Before submitting a new issue...

mgoin commented 2 weeks ago

Hi @felixduner can you try updating your version of vLLM? Your test seems to work fine on 0.5.5

>>> from vllm import LLM
>>> llm = LLM(model="TinyLlama/TinyLlama-1.1B-Chat-v1.0", load_format="safetensors")
INFO 08-28 15:53:04 llm_engine.py:210] Initializing an LLM engine (v0.5.5) with config: model='TinyLlama/TinyLlama-1.1B-Chat-v1.0', speculative_config=None, tokenizer='TinyLlama/TinyLlama-1.1B-Chat-v1.0', skip_tokenizer_init=False, tokenizer_mode=auto, revision=None, rope_scaling=None, rope_theta=None, tokenizer_revision=None, trust_remote_code=False, dtype=torch.bfloat16, max_seq_len=2048, download_dir=None, load_format=LoadFormat.SAFETENSORS, tensor_parallel_size=1, pipeline_parallel_size=1, disable_custom_all_reduce=False, quantization=None, enforce_eager=False, kv_cache_dtype=auto, quantization_param_path=None, device_config=cuda, decoding_config=DecodingConfig(guided_decoding_backend='outlines'), observability_config=ObservabilityConfig(otlp_traces_endpoint=None, collect_model_forward_time=False, collect_model_execute_time=False), seed=0, served_model_name=TinyLlama/TinyLlama-1.1B-Chat-v1.0, use_v2_block_manager=False, num_scheduler_steps=1, enable_prefix_caching=False, use_async_output_proc=True)

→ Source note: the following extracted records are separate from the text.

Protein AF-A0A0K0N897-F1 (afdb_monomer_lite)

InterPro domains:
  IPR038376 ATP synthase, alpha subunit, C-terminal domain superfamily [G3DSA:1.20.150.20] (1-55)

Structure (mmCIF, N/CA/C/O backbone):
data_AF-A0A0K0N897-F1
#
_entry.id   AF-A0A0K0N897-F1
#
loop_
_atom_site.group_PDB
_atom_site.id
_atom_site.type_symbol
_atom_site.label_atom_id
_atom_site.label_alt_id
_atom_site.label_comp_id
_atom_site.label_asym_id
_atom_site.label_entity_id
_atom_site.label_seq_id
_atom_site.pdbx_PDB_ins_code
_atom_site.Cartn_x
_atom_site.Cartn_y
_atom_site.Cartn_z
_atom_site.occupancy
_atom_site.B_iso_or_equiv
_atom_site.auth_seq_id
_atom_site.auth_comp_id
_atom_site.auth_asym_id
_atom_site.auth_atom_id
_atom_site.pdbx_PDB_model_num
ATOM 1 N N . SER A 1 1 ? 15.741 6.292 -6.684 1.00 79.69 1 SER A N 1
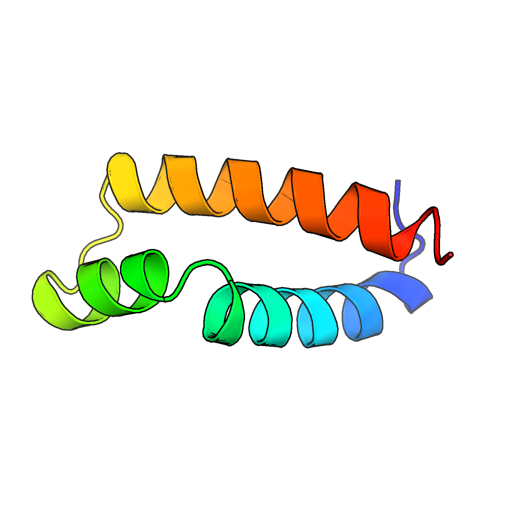ATOM 2 C CA . SER A 1 1 ? 14.566 6.949 -7.293 1.00 79.69 1 SER A CA 1
ATOM 3 C C . SER A 1 1 ? 14.043 6.044 -8.391 1.00 79.69 1 SER A C 1
ATOM 5 O O . SER A 1 1 ? 14.864 5.347 -8.974 1.00 79.69 1 SER A O 1
ATOM 7 N N . LEU A 1 2 ? 12.732 6.008 -8.635 1.00 88.06 2 LEU A N 1
ATOM 8 C CA . LEU A 1 2 ? 12.138 5.188 -9.699 1.00 88.06 2 LEU A CA 1
ATOM 9 C C . LEU A 1 2 ? 12.017 6.004 -10.988 1.00 88.06 2 LEU A C 1
ATOM 11 O O . LEU A 1 2 ? 11.582 7.156 -10.944 1.00 88.06 2 LEU A O 1
ATOM 15 N N . GLU A 1 3 ? 12.356 5.399 -12.125 1.00 92.50 3 GLU A N 1
ATOM 16 C CA . GLU A 1 3 ? 12.046 5.969 -13.438 1.00 92.50 3 GLU A CA 1
ATOM 17 C C . GLU A 1 3 ? 10.531 5.949 -13.680 1.00 92.50 3 GLU A C 1
ATOM 19 O O . GLU A 1 3 ? 9.825 5.065 -13.192 1.00 92.50 3 GLU A O 1
ATOM 24 N N . ILE A 1 4 ? 10.009 6.879 -14.488 1.00 93.06 4 ILE A N 1
ATOM 25 C CA . ILE A 1 4 ? 8.557 7.002 -14.742 1.00 93.06 4 ILE A CA 1
ATOM 26 C C . ILE A 1 4 ? 7.959 5.678 -15.256 1.00 93.06 4 ILE A C 1
ATOM 28 O O . ILE A 1 4 ? 6.870 5.284 -14.839 1.00 93.06 4 ILE A O 1
ATOM 32 N N . GLY A 1 5 ? 8.696 4.948 -16.101 1.00 92.94 5 GLY A N 1
ATOM 33 C CA . GLY A 1 5 ? 8.278 3.638 -16.615 1.00 92.94 5 GLY A CA 1
ATOM 34 C C . GLY A 1 5 ? 8.206 2.530 -15.556 1.00 92.94 5 GLY A C 1
ATOM 35 O O . GLY A 1 5 ? 7.503 1.543 -15.754 1.00 92.94 5 GLY A O 1
ATOM 36 N N . GLN A 1 6 ? 8.885 2.696 -14.420 1.00 91.81 6 GLN A N 1
ATOM 37 C CA . GLN A 1 6 ? 8.901 1.737 -13.312 1.00 91.81 6 GLN A CA 1
ATOM 38 C C . GLN A 1 6 ? 7.815 2.020 -12.268 1.00 91.81 6 GLN A C 1
ATOM 40 O O . GLN A 1 6 ? 7.498 1.137 -11.474 1.00 91.81 6 GLN A O 1
ATOM 45 N N . VAL A 1 7 ? 7.205 3.211 -12.286 1.00 93.12 7 VAL A N 1
ATOM 46 C CA . VAL A 1 7 ? 6.186 3.605 -11.301 1.00 93.12 7 VAL A CA 1
ATOM 47 C C . VAL A 1 7 ? 4.952 2.705 -11.376 1.00 93.12 7 VAL A C 1
ATOM 49 O O . VAL A 1 7 ? 4.482 2.245 -10.341 1.00 93.12 7 VAL A O 1
ATOM 52 N N . SER A 1 8 ? 4.435 2.419 -12.577 1.00 94.75 8 SER A N 1
ATOM 53 C CA . SER A 1 8 ? 3.251 1.550 -12.712 1.00 94.75 8 SER A CA 1
ATOM 54 C C . SER A 1 8 ? 3.513 0.120 -12.209 1.00 94.75 8 SER A C 1
ATOM 56 O O . SER A 1 8 ? 2.773 -0.319 -11.328 1.00 94.75 8 SER A O 1
ATOM 58 N N . PRO A 1 9 ? 4.584 -0.578 -12.652 1.00 93.88 9 PRO A N 1
ATOM 59 C CA . PRO A 1 9 ? 4.947 -1.890 -12.107 1.00 93.88 9 PRO A CA 1
ATOM 60 C C . PRO A 1 9 ? 5.153 -1.889 -10.588 1.00 93.88 9 PRO A C 1
ATOM 62 O O . PRO A 1 9 ? 4.620 -2.749 -9.889 1.00 93.88 9 PRO A O 1
ATOM 65 N N . PHE A 1 10 ? 5.869 -0.888 -10.063 1.00 93.81 10 PHE A N 1
ATOM 66 C CA . PHE A 1 10 ? 6.119 -0.766 -8.629 1.0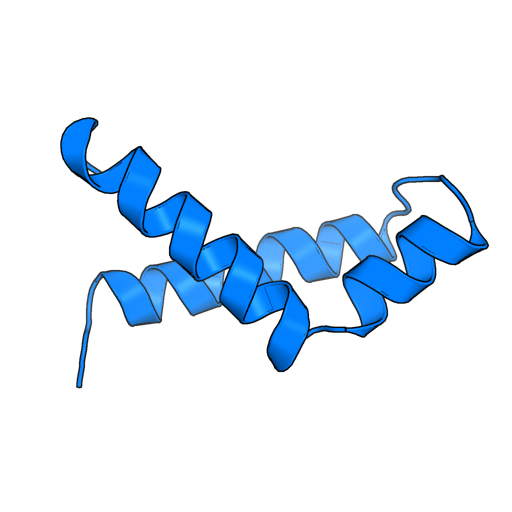0 93.81 10 PHE A CA 1
ATOM 67 C C . PHE A 1 10 ? 4.818 -0.649 -7.828 1.00 93.81 10 PHE A C 1
ATOM 69 O O . PHE A 1 10 ? 4.653 -1.333 -6.821 1.00 93.81 10 PHE A O 1
ATOM 76 N N . LEU A 1 11 ? 3.876 0.189 -8.273 1.00 94.00 11 LEU A N 1
ATOM 77 C CA . LEU A 1 11 ? 2.597 0.377 -7.584 1.00 94.00 11 LEU A CA 1
ATOM 78 C C . LEU A 1 11 ? 1.726 -0.885 -7.605 1.00 94.00 11 LEU A C 1
ATOM 80 O O . LEU A 1 11 ? 1.020 -1.153 -6.627 1.00 94.00 11 LEU A O 1
ATOM 84 N N . ASP A 1 12 ? 1.764 -1.660 -8.687 1.00 94.69 12 ASP A N 1
ATOM 85 C CA . ASP A 1 12 ? 1.028 -2.922 -8.769 1.00 94.69 12 ASP A CA 1
ATOM 86 C C . ASP A 1 12 ? 1.584 -3.964 -7.797 1.00 94.69 12 ASP A C 1
ATOM 88 O O . ASP A 1 12 ? 0.810 -4.627 -7.096 1.00 94.69 12 ASP A O 1
ATOM 92 N N . ASP A 1 13 ? 2.907 -4.066 -7.683 1.00 93.38 13 ASP A N 1
ATOM 93 C CA . ASP A 1 13 ? 3.534 -4.986 -6.735 1.00 93.38 13 ASP A CA 1
ATOM 94 C C . ASP A 1 13 ? 3.420 -4.499 -5.287 1.00 93.38 13 ASP A C 1
ATOM 96 O O . ASP A 1 13 ? 3.156 -5.308 -4.398 1.00 93.38 13 ASP A O 1
ATOM 100 N N . LEU A 1 14 ? 3.469 -3.187 -5.043 1.00 94.12 14 LEU A N 1
ATOM 101 C CA . LEU A 1 14 ? 3.211 -2.591 -3.730 1.00 94.12 14 LEU A CA 1
ATOM 102 C C . LEU A 1 14 ? 1.814 -2.954 -3.213 1.00 94.12 14 LEU A C 1
ATOM 104 O O . LEU A 1 14 ? 1.658 -3.381 -2.068 1.00 94.12 14 LEU A O 1
ATOM 108 N N . ARG A 1 15 ? 0.785 -2.858 -4.062 1.00 92.50 15 ARG A N 1
ATOM 109 C CA . ARG A 1 15 ? -0.585 -3.255 -3.692 1.00 92.50 15 ARG A CA 1
ATOM 110 C C . ARG A 1 15 ? -0.688 -4.741 -3.357 1.00 92.50 15 ARG A C 1
ATOM 112 O O . ARG A 1 15 ? -1.421 -5.094 -2.433 1.00 92.50 15 ARG A O 1
ATOM 119 N N . LYS A 1 16 ? 0.008 -5.614 -4.094 1.00 93.50 16 LYS A N 1
ATOM 120 C CA . LYS A 1 16 ? 0.058 -7.053 -3.782 1.00 93.50 16 LYS A CA 1
ATOM 121 C C . LYS A 1 16 ? 0.774 -7.290 -2.453 1.00 93.50 16 LYS A C 1
ATOM 123 O O . LYS A 1 16 ? 0.242 -8.010 -1.616 1.00 93.50 16 LYS A O 1
ATOM 128 N N . TYR A 1 17 ? 1.911 -6.626 -2.241 1.00 92.94 17 TYR A N 1
ATOM 129 C CA . TYR A 1 17 ? 2.703 -6.725 -1.020 1.00 92.94 17 TYR A CA 1
ATOM 130 C C . TYR A 1 17 ? 1.880 -6.357 0.219 1.00 92.94 17 TYR A C 1
ATOM 132 O O . TYR A 1 17 ? 1.862 -7.135 1.172 1.00 92.94 17 TYR A O 1
ATOM 140 N N . PHE A 1 18 ? 1.147 -5.238 0.197 1.00 92.50 18 PHE A N 1
ATOM 141 C CA . PHE A 1 18 ? 0.287 -4.847 1.320 1.00 92.50 18 PHE A CA 1
ATOM 142 C C . PHE A 1 18 ? -0.823 -5.863 1.590 1.00 92.50 18 PHE A C 1
ATOM 144 O O . PHE A 1 18 ? -1.092 -6.169 2.747 1.00 92.50 18 PHE A O 1
ATOM 151 N N . LYS A 1 19 ? -1.429 -6.433 0.541 1.00 90.12 19 LYS A N 1
ATOM 152 C CA . LYS A 1 19 ? -2.462 -7.468 0.697 1.00 90.12 19 LYS A CA 1
ATOM 153 C C . LYS A 1 19 ? -1.936 -8.739 1.368 1.00 90.12 19 LYS A C 1
ATOM 155 O O . LYS A 1 19 ? -2.678 -9.357 2.121 1.00 90.12 19 LYS A O 1
ATOM 160 N N . THR A 1 20 ? -0.699 -9.147 1.084 1.00 91.06 20 THR A N 1
ATOM 161 C CA . THR A 1 20 ? -0.147 -10.420 1.579 1.00 91.06 20 THR A CA 1
ATOM 162 C C . THR A 1 20 ? 0.676 -10.286 2.858 1.00 91.06 20 THR A C 1
ATOM 164 O O . THR A 1 20 ? 0.625 -11.180 3.693 1.00 91.06 20 THR A O 1
ATOM 167 N N . ASN A 1 21 ? 1.444 -9.204 3.017 1.00 90.12 21 ASN A N 1
ATOM 168 C CA . ASN A 1 21 ? 2.426 -9.057 4.102 1.00 90.12 21 ASN A CA 1
ATOM 169 C C . ASN A 1 21 ? 1.951 -8.129 5.225 1.00 90.12 21 ASN A C 1
ATOM 171 O O . ASN A 1 21 ? 2.341 -8.323 6.371 1.00 90.12 21 ASN A O 1
ATOM 175 N N . LYS A 1 22 ? 1.109 -7.132 4.920 1.00 90.75 22 LYS A N 1
ATOM 176 C CA . LYS A 1 22 ? 0.598 -6.168 5.909 1.00 90.75 22 LYS A CA 1
ATOM 177 C C . LYS A 1 22 ? -0.937 -6.038 5.820 1.00 90.75 22 LYS A C 1
ATOM 179 O O . LYS A 1 22 ? -1.437 -4.932 5.601 1.00 90.75 22 LYS A O 1
ATOM 184 N N . PRO A 1 23 ? -1.709 -7.134 6.009 1.00 91.31 23 PRO A N 1
ATOM 185 C CA . PRO A 1 23 ? -3.177 -7.106 5.916 1.00 91.31 23 PRO A CA 1
ATOM 186 C C . PRO A 1 23 ? -3.817 -6.128 6.914 1.00 91.31 23 PRO A C 1
ATOM 188 O O . PRO A 1 23 ? -4.831 -5.507 6.603 1.00 91.31 23 PRO A O 1
ATOM 191 N N . GLN A 1 24 ? -3.157 -5.904 8.055 1.00 90.75 24 GLN A N 1
ATOM 192 C CA . GLN A 1 24 ? -3.529 -4.931 9.088 1.00 90.75 24 GLN A CA 1
ATOM 193 C C . GLN A 1 24 ? -3.781 -3.526 8.522 1.00 90.75 24 GLN A C 1
ATOM 195 O O . GLN A 1 24 ? -4.713 -2.847 8.943 1.00 90.75 24 GLN A O 1
ATOM 200 N N . PHE A 1 25 ? -3.011 -3.105 7.512 1.00 91.69 25 PHE A N 1
ATOM 201 C CA . PHE A 1 25 ? -3.224 -1.819 6.848 1.00 91.69 25 PHE A CA 1
ATOM 202 C C . PHE A 1 25 ? -4.620 -1.735 6.207 1.00 91.69 25 PHE A C 1
ATOM 204 O O . PHE A 1 25 ? -5.331 -0.743 6.374 1.00 91.69 25 PHE A O 1
ATOM 211 N N . GLN A 1 26 ? -5.051 -2.791 5.505 1.00 89.31 26 GLN A N 1
ATOM 212 C CA . GLN A 1 26 ? -6.402 -2.847 4.941 1.00 89.31 26 GLN A CA 1
ATOM 213 C C . GLN A 1 26 ? -7.478 -3.000 6.016 1.00 89.31 26 GLN A C 1
ATOM 215 O O . GLN A 1 26 ? -8.564 -2.441 5.853 1.00 89.31 26 GLN A O 1
ATOM 220 N N . GLU A 1 27 ? -7.207 -3.735 7.091 1.00 92.31 27 GLU A N 1
ATOM 221 C CA . GLU A 1 27 ? -8.159 -3.937 8.187 1.00 92.31 27 GLU A CA 1
ATOM 222 C C . GLU A 1 27 ? -8.467 -2.623 8.912 1.00 92.31 27 GLU A C 1
ATOM 224 O O . GLU A 1 27 ? -9.641 -2.273 9.054 1.00 92.31 27 GLU A O 1
ATOM 229 N N . ILE A 1 28 ? -7.438 -1.845 9.272 1.00 91.56 28 ILE A N 1
ATOM 230 C CA . ILE A 1 28 ? -7.585 -0.532 9.921 1.00 91.56 28 ILE A CA 1
ATOM 231 C C . ILE A 1 28 ? -8.413 0.405 9.042 1.00 91.56 28 ILE A C 1
ATOM 233 O O . ILE A 1 28 ? -9.376 1.018 9.514 1.00 91.56 28 ILE A O 1
ATOM 237 N N . LEU A 1 29 ? -8.086 0.481 7.751 1.00 91.06 29 LEU A N 1
ATOM 238 C CA . LEU A 1 29 ? -8.817 1.320 6.804 1.00 91.06 29 LEU A CA 1
ATOM 239 C C . LEU A 1 29 ? -10.262 0.862 6.607 1.00 91.06 29 LEU A C 1
ATOM 241 O O . LEU A 1 29 ? -11.162 1.695 6.525 1.00 91.06 29 LEU A O 1
ATOM 245 N N . SER A 1 30 ? -10.506 -0.447 6.557 1.00 91.38 30 SER A N 1
ATOM 246 C CA . SER A 1 30 ? -11.855 -0.991 6.366 1.00 91.38 30 SER A CA 1
ATOM 247 C C . SER A 1 30 ? -12.734 -0.787 7.601 1.00 91.38 30 SER A C 1
ATOM 249 O O . SER A 1 30 ? -13.922 -0.490 7.463 1.00 91.38 30 SER A O 1
ATOM 251 N N . ALA A 1 31 ? -12.155 -0.908 8.798 1.00 93.62 31 ALA A N 1
ATOM 252 C CA . ALA A 1 31 ? -12.864 -0.763 10.065 1.00 93.62 31 ALA A CA 1
ATOM 253 C C . ALA A 1 31 ? -13.137 0.705 10.417 1.00 93.62 31 ALA A C 1
ATOM 255 O O . ALA A 1 31 ? -14.265 1.071 10.744 1.00 93.62 31 ALA A O 1
ATOM 256 N N . THR A 1 32 ? -12.111 1.556 10.338 1.00 92.31 32 THR A N 1
ATOM 257 C CA . THR A 1 32 ? -12.190 2.952 10.801 1.00 92.31 32 THR A CA 1
ATOM 258 C C . THR A 1 32 ? -12.596 3.927 9.701 1.00 92.31 32 THR A C 1
ATOM 260 O O . THR A 1 32 ? -13.002 5.051 10.001 1.00 92.31 32 THR A O 1
ATOM 263 N N . LYS A 1 33 ? -12.458 3.528 8.425 1.00 91.69 33 LYS A N 1
ATOM 264 C CA . LYS A 1 33 ? -12.616 4.396 7.242 1.00 91.69 33 LYS A CA 1
ATOM 265 C C . LYS A 1 33 ? -11.783 5.680 7.317 1.00 91.69 33 LYS A C 1
ATOM 267 O O . LYS A 1 33 ? -12.105 6.667 6.663 1.00 91.69 33 LYS A O 1
ATOM 272 N N . THR A 1 34 ? -10.723 5.660 8.122 1.00 91.44 34 THR A N 1
ATOM 273 C CA . THR A 1 34 ? -9.886 6.811 8.445 1.00 91.44 34 THR A CA 1
ATOM 274 C C . THR A 1 34 ? -8.429 6.408 8.281 1.00 91.44 34 THR A C 1
ATOM 276 O O . THR A 1 34 ? -8.027 5.323 8.692 1.00 91.44 34 THR A O 1
ATOM 279 N N . PHE A 1 35 ? -7.626 7.278 7.674 1.00 92.81 35 PHE A N 1
ATOM 280 C CA . PHE A 1 35 ? -6.185 7.074 7.575 1.00 92.81 35 PHE A CA 1
ATOM 281 C C . PHE A 1 35 ? -5.528 7.520 8.889 1.00 92.81 35 PHE A C 1
ATOM 283 O O . PHE A 1 35 ? -5.234 8.698 9.073 1.00 92.81 35 PHE A O 1
ATOM 290 N N . THR A 1 36 ? -5.416 6.593 9.840 1.00 94.62 36 THR A N 1
ATOM 291 C CA . THR A 1 36 ? -4.830 6.834 11.167 1.00 94.62 36 THR A CA 1
ATOM 292 C C . THR A 1 36 ? -3.301 6.885 11.108 1.00 94.62 36 THR A C 1
ATOM 294 O O . THR A 1 36 ? -2.696 6.420 10.143 1.00 94.62 36 THR A O 1
ATOM 297 N N . GLU A 1 37 ? -2.660 7.393 12.165 1.00 95.00 37 GLU A N 1
ATOM 298 C CA . GLU A 1 37 ? -1.190 7.418 12.276 1.00 95.00 37 GLU A CA 1
ATOM 299 C C . GLU A 1 37 ? -0.570 6.015 12.179 1.00 95.00 37 GLU A C 1
ATOM 301 O O . GLU A 1 37 ? 0.486 5.837 11.579 1.00 95.00 37 GLU A O 1
ATOM 306 N N . GLU A 1 38 ? -1.253 4.996 12.707 1.00 92.19 38 GLU A N 1
ATOM 307 C CA . GLU A 1 38 ? -0.835 3.597 12.586 1.00 92.19 38 GLU A CA 1
ATOM 308 C C . GLU A 1 38 ? -0.870 3.119 11.126 1.00 92.19 38 GLU A C 1
ATOM 310 O O . GLU A 1 38 ? 0.094 2.525 10.641 1.00 92.19 38 GLU A O 1
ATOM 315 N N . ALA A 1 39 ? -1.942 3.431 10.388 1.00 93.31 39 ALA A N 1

INFO 08-28 15:53:05 model_runner.py:906] Starting to load model TinyLlama/TinyLlama-1.1B-Chat-v1.0...
INFO 08-28 15:53:05 weight_utils.py:236] Using model weights format ['*.safetensors']
INFO 08-28 15:53:05 weight_utils.py:280] No model.safetensors.index.json found in remote.
Loading safetensors checkpoint shards:   0% Completed | 0/1 [00:00<?, ?it/s]
Loading safetensors checkpoint shards: 100% Completed | 1/1 [00:00<00:00,  3.57it/s]
Loading safetensors checkpoint shards: 100% Completed | 1/1 [00:00<00:00,  3.56it/s]

INFO 08-28 15:53:05 model_runner.py:917] Loading model weights took 2.0512 GB
INFO 08-28 15:53:06 gpu_executor.py:121] # GPU blocks: 204520, # CPU blocks: 11915
INFO 08-28 15:53:07 model_runner.py:1212] Capturing the model for CUDA graphs. This may lead to unexpected consequences if the model is not static. To run the model in eager mode, set 'enforce_eager=True' or use '--enforce-eager' in the CLI.
INFO 08-28 15:53:07 model_runner.py:1216] CUDA graphs can take additional 1~3 GiB memory per GPU. If you are running out of memory, consider decreasing `gpu_memory_utilization` or enforcing eager mode. You can also reduce the `max_num_seqs` as needed to decrease memory usage.
INFO 08-28 15:53:13 model_runner.py:1331] Graph capturing finished in 6 secs.